Wed. May 24, 2017 3:30 PM - 5:00 PM 201B (International Conference Hall 2F)

convener:Kensei Kobayashi(Department of Chemistry and Biotechnology, Faculty of Engineering, Yokohama National University), Masatoshi Ohishi(Astronomy Data Center, National Astronomical Observatory of Japan), Hikaru Yabuta(Hiroshima University, Department of Earth and Planetary Systems Science), Joseph Kirschvink(Division of Geological and Planetary Sciences, California Institute of Technology, Pasadena, CA, USA), Chairperson:Joseph Kirschvink(Division of Geological and Planetary Sciences, California Institute of Technology, Pasadena, CA, USA), Chairperson:Kensei Kobayashi(Department of Chemistry and Biotechnology, Faculty of Engineering, Yokohama National University)

3:45 PM - 4:00 PM

[BAO01-07] The oldest terrestrial material with life-forming elements

*Yukio Isozaki1, Shinji Yamamoto2, Shuhei Sakata3, Hideyuki Obayashi4, Takafumi Hirata5 (1.Department of Earth Science and Astronomy, Multi-disciplinary Sciences - General Systems Studies, Graduate School of Arts and Sciences, The University of Tokyo, 2.Department of Human Environmental Studies, Yokohama National University, 3.Department of Chemistry, Gakushuin University, 4.Department of Geology and Mineralogy, Kyoto University, 5.University of Tokyo)

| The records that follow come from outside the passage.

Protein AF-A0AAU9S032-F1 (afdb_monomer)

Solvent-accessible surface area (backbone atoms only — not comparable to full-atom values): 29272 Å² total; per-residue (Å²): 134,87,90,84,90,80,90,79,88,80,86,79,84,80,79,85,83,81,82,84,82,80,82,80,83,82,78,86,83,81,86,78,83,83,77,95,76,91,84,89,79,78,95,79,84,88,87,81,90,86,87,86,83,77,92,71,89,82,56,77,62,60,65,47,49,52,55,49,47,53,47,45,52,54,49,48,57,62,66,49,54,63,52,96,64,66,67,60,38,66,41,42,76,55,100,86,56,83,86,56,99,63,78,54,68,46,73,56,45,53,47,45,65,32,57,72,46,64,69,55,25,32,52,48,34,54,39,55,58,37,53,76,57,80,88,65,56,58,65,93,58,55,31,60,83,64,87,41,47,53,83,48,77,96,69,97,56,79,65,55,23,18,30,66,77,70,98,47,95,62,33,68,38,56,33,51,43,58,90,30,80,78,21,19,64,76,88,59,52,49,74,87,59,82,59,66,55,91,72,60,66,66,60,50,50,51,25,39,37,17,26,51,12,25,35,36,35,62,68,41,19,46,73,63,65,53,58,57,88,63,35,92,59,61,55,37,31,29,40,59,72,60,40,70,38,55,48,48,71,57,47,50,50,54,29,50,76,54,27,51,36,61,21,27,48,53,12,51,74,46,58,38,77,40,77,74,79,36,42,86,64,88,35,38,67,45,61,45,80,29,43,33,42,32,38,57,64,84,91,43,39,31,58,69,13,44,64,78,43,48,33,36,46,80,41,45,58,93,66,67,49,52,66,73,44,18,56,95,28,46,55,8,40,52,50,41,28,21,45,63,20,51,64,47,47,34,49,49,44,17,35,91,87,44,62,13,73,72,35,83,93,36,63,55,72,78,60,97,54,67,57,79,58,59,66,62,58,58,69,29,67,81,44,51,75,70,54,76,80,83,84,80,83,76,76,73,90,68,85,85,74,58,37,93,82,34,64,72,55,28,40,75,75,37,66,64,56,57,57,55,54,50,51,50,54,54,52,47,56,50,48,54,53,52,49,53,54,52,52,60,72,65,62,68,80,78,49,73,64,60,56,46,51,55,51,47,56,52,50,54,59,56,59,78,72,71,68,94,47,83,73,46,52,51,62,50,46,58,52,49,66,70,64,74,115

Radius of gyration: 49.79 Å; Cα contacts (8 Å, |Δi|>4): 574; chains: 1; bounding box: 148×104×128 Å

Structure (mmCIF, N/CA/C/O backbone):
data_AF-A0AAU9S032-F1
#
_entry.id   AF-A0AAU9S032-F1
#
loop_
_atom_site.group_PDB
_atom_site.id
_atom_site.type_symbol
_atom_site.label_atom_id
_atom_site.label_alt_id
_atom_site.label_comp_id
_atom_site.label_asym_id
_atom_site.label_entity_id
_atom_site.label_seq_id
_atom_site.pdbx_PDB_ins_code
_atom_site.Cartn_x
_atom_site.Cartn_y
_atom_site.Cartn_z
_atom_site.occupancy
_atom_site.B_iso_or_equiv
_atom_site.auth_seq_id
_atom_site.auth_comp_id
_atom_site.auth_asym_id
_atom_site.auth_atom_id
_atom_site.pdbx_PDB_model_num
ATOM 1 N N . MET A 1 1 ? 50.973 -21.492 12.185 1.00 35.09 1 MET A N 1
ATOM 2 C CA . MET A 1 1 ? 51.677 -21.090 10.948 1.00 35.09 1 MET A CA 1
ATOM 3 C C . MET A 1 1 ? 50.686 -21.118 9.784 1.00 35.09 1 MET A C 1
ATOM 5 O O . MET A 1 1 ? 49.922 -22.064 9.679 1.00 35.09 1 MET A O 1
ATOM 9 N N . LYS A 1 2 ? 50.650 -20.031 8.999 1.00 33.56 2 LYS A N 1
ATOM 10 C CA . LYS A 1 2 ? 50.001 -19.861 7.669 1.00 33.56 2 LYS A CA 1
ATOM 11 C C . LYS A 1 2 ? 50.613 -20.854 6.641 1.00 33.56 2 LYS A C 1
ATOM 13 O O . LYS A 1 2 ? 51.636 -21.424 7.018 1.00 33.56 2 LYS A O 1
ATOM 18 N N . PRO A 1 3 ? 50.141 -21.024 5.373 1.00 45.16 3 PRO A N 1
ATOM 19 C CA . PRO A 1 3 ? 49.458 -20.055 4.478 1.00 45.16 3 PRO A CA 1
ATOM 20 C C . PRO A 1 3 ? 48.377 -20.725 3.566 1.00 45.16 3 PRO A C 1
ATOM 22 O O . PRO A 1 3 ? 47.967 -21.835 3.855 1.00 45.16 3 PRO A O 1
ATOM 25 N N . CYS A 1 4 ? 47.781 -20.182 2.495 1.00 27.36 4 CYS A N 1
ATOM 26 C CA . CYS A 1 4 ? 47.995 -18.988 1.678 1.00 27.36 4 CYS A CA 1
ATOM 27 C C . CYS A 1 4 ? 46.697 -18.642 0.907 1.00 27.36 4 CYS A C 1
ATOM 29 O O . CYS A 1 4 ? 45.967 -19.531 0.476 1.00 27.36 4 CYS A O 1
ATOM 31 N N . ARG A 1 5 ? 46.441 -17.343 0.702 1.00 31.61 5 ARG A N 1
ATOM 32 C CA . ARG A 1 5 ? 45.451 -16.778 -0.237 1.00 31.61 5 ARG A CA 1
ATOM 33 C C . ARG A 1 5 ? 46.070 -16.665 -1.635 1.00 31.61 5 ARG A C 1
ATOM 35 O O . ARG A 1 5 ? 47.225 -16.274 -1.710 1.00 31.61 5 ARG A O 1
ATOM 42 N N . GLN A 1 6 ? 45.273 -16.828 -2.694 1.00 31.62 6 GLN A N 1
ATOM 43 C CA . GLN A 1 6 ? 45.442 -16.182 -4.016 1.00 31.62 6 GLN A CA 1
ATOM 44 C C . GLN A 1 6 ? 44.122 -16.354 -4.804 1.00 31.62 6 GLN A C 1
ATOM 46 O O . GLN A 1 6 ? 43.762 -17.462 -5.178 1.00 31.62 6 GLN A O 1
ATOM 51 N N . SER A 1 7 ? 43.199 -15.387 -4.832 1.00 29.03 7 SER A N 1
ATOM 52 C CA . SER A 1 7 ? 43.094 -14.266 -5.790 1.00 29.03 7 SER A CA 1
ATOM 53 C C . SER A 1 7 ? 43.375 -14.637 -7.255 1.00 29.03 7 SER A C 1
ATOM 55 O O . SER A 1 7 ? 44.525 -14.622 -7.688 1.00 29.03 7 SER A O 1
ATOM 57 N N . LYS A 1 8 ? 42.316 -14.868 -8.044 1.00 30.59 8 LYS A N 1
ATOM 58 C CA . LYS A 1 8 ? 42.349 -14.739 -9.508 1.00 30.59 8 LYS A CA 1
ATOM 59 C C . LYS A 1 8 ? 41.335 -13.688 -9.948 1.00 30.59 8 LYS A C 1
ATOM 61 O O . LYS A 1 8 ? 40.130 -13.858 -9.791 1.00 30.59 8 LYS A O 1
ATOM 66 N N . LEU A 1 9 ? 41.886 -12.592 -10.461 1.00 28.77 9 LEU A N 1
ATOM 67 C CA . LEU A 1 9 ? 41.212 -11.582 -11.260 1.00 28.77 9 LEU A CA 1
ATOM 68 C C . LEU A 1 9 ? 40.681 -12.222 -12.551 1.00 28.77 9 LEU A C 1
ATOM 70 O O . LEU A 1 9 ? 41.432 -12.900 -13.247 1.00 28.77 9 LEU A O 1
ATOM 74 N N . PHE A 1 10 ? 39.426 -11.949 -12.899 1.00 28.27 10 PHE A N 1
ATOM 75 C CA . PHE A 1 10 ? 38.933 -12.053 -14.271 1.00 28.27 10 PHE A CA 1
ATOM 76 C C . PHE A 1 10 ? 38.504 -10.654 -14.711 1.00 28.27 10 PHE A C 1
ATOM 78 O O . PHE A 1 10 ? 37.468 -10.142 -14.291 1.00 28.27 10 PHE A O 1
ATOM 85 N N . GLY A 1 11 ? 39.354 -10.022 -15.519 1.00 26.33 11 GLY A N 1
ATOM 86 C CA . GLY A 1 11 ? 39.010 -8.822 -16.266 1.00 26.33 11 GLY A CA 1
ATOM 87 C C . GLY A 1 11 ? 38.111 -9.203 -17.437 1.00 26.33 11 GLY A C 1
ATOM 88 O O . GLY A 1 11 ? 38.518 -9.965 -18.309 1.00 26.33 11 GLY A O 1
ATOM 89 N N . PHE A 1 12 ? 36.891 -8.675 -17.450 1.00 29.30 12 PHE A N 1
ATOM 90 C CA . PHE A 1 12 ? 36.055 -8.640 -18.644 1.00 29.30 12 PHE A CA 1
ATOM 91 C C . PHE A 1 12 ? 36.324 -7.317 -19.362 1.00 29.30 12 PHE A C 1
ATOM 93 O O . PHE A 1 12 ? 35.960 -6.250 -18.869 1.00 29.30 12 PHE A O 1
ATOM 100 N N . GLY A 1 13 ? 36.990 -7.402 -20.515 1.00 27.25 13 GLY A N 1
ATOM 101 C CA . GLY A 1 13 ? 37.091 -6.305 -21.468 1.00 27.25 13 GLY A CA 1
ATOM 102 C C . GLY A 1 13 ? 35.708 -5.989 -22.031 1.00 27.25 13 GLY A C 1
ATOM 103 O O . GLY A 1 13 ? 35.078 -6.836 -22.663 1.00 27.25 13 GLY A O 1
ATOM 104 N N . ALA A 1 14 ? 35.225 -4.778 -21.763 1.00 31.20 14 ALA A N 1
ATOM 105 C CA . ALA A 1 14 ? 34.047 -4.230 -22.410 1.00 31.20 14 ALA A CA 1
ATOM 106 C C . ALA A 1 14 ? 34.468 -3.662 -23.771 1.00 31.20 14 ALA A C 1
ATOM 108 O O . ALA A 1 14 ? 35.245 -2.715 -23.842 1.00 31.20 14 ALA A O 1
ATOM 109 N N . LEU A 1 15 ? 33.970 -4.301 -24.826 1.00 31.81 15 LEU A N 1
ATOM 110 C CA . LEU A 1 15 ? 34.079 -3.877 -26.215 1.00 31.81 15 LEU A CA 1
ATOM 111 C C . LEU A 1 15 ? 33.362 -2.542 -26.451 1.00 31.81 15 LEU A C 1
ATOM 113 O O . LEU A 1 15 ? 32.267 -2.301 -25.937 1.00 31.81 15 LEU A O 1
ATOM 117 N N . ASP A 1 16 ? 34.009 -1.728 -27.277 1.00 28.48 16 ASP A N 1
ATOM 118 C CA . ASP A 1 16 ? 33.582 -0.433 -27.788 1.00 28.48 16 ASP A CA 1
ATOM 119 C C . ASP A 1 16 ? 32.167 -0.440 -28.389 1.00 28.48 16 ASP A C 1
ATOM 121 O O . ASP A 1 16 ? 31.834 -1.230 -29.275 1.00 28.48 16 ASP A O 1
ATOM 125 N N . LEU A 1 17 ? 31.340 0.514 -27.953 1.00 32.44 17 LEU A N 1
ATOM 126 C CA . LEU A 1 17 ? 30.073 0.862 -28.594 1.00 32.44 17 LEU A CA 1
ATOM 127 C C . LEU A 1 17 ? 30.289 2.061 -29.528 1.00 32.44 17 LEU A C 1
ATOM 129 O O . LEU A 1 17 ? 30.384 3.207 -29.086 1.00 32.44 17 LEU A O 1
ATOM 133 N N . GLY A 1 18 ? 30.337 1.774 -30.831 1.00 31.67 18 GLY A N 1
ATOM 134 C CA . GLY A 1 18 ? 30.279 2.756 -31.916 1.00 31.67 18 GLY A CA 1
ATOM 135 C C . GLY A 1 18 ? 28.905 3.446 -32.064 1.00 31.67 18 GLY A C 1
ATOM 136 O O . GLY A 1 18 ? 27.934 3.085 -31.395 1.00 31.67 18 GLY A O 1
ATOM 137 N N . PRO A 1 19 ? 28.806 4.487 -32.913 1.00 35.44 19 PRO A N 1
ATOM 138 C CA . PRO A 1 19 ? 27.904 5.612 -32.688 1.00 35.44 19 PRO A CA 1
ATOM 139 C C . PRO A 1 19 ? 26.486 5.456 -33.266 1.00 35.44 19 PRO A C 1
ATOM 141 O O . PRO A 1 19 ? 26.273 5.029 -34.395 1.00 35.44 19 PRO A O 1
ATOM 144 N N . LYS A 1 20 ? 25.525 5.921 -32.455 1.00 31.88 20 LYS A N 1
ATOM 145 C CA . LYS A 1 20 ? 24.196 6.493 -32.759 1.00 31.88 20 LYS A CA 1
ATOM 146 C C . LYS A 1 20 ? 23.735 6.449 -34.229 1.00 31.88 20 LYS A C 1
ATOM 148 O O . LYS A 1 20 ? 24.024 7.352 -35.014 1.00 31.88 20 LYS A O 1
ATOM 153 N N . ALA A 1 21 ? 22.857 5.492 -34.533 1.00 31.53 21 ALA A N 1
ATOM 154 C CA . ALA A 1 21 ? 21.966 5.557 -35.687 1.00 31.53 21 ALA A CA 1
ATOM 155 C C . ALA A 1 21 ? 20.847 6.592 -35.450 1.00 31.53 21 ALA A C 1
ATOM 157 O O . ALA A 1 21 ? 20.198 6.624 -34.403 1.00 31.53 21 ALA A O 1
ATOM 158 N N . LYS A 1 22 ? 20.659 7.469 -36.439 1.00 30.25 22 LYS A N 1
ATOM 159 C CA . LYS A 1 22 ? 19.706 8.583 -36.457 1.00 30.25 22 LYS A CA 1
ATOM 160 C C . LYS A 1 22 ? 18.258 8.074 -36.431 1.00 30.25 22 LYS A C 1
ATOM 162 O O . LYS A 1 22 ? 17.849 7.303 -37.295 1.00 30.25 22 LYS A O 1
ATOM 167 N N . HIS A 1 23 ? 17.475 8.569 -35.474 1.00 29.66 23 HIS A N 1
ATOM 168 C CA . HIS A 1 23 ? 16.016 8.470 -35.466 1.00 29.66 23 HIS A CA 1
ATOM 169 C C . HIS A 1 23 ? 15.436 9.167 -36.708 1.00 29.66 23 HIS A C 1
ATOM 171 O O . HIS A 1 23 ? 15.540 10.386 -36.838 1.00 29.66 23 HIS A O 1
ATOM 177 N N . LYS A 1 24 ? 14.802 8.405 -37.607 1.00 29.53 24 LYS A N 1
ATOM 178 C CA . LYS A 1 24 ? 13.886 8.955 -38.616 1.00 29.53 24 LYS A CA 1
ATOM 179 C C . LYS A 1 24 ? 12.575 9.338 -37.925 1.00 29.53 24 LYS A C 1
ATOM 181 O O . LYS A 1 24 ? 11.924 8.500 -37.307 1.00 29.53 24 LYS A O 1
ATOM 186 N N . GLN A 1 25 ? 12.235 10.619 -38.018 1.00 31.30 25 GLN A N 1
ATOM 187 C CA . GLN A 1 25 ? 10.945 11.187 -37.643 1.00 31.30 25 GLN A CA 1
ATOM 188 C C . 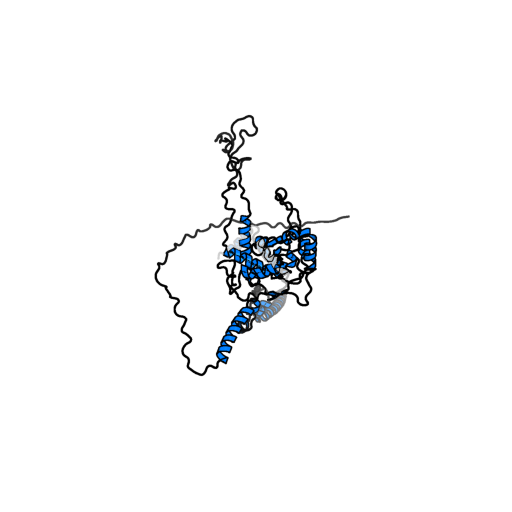GLN A 1 25 ? 9.860 10.640 -38.581 1.00 31.30 25 GLN A C 1
ATOM 190 O O . GLN A 1 25 ? 9.988 10.748 -39.798 1.00 31.30 25 GLN A O 1
ATOM 195 N N . ALA A 1 26 ? 8.800 10.063 -38.017 1.00 31.33 26 ALA A N 1
ATOM 196 C CA . ALA A 1 26 ? 7.545 9.834 -38.723 1.00 31.33 26 ALA A CA 1
ATOM 197 C C . ALA A 1 26 ? 6.654 11.068 -38.508 1.00 31.33 26 ALA A C 1
ATOM 199 O O . ALA A 1 26 ? 6.412 11.463 -37.366 1.00 31.33 26 ALA A O 1
ATOM 200 N N . GLY A 1 27 ? 6.239 11.705 -39.604 1.00 30.84 27 GLY A N 1
ATOM 201 C CA . GLY A 1 27 ? 5.335 12.856 -39.601 1.00 30.84 27 GLY A CA 1
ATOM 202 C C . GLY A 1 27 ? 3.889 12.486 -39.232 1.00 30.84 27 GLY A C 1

Keywords:Hadean, life, zircon, automatic separator, apatite

Besides amino acid detected in meteorites, terrestrial material that preserves information on the Earth’s earliest life is extremely poor. The oldest C-isotope record for life has been tracked back to ca. 3.9 Ga (Eoarchean), whereas the oldest solid material (zircon) from the Earth to ca. 4.4 Ga (Hadean). The latter represents a potential target to check evidence for life; nonetheless, total amount of the oldest zircon is highly limited; 3 grains out of 100 thousands dated ones. Despite the recent development in radiometric dating techniques, mineral separation still remains as a major obstacle, particularly in the search for the oldest zircon of the Earth. To improve the efficiency in zircon separation, we newly designed and developed a new machinery, i.e. automatic zircon separator (AZS) that operates in three functions; 1) image processing to choose target individual zircon grains out of all heavy mineral fraction, and 2) automatic capturing of individual zircon grains with micro-tweezers, and 3) placing them one-by-one in a coordinate alignment. A new software for automatic and continuous capturing was also designed/created for continuous mineral picking without human attendance for long hours. We tested the practical efficiency of AZS, by analyzing the Archean Jack Hills conglomerate of the Mt. Narryer complex in Western Australia, i.e. the oldest zircon-beqaring rock. Preliminary results are quite positive; we could obtain more than 42 zircons of over 4.0 Ga out of ca. 1,400 checked grains with 4 zircons of over 4,300 Ma with the oldest one of 4,371.1 +- 6.7 Ma. This new AZS system guarantees much higher gain in hunting older zircons. As to the origin of life, we identifiied tiny mineral inclusions in the oldest zircons, apatite, by Raman spectroscopy. These apatite inclusions naturally contain one of the bioessential element P, halogens (F and Cl), and possibly OH. These indicate that early Earth, at least at 4.37 Ga, has prepared inevitable elements and water potentially for generating the first life in near-surface crust.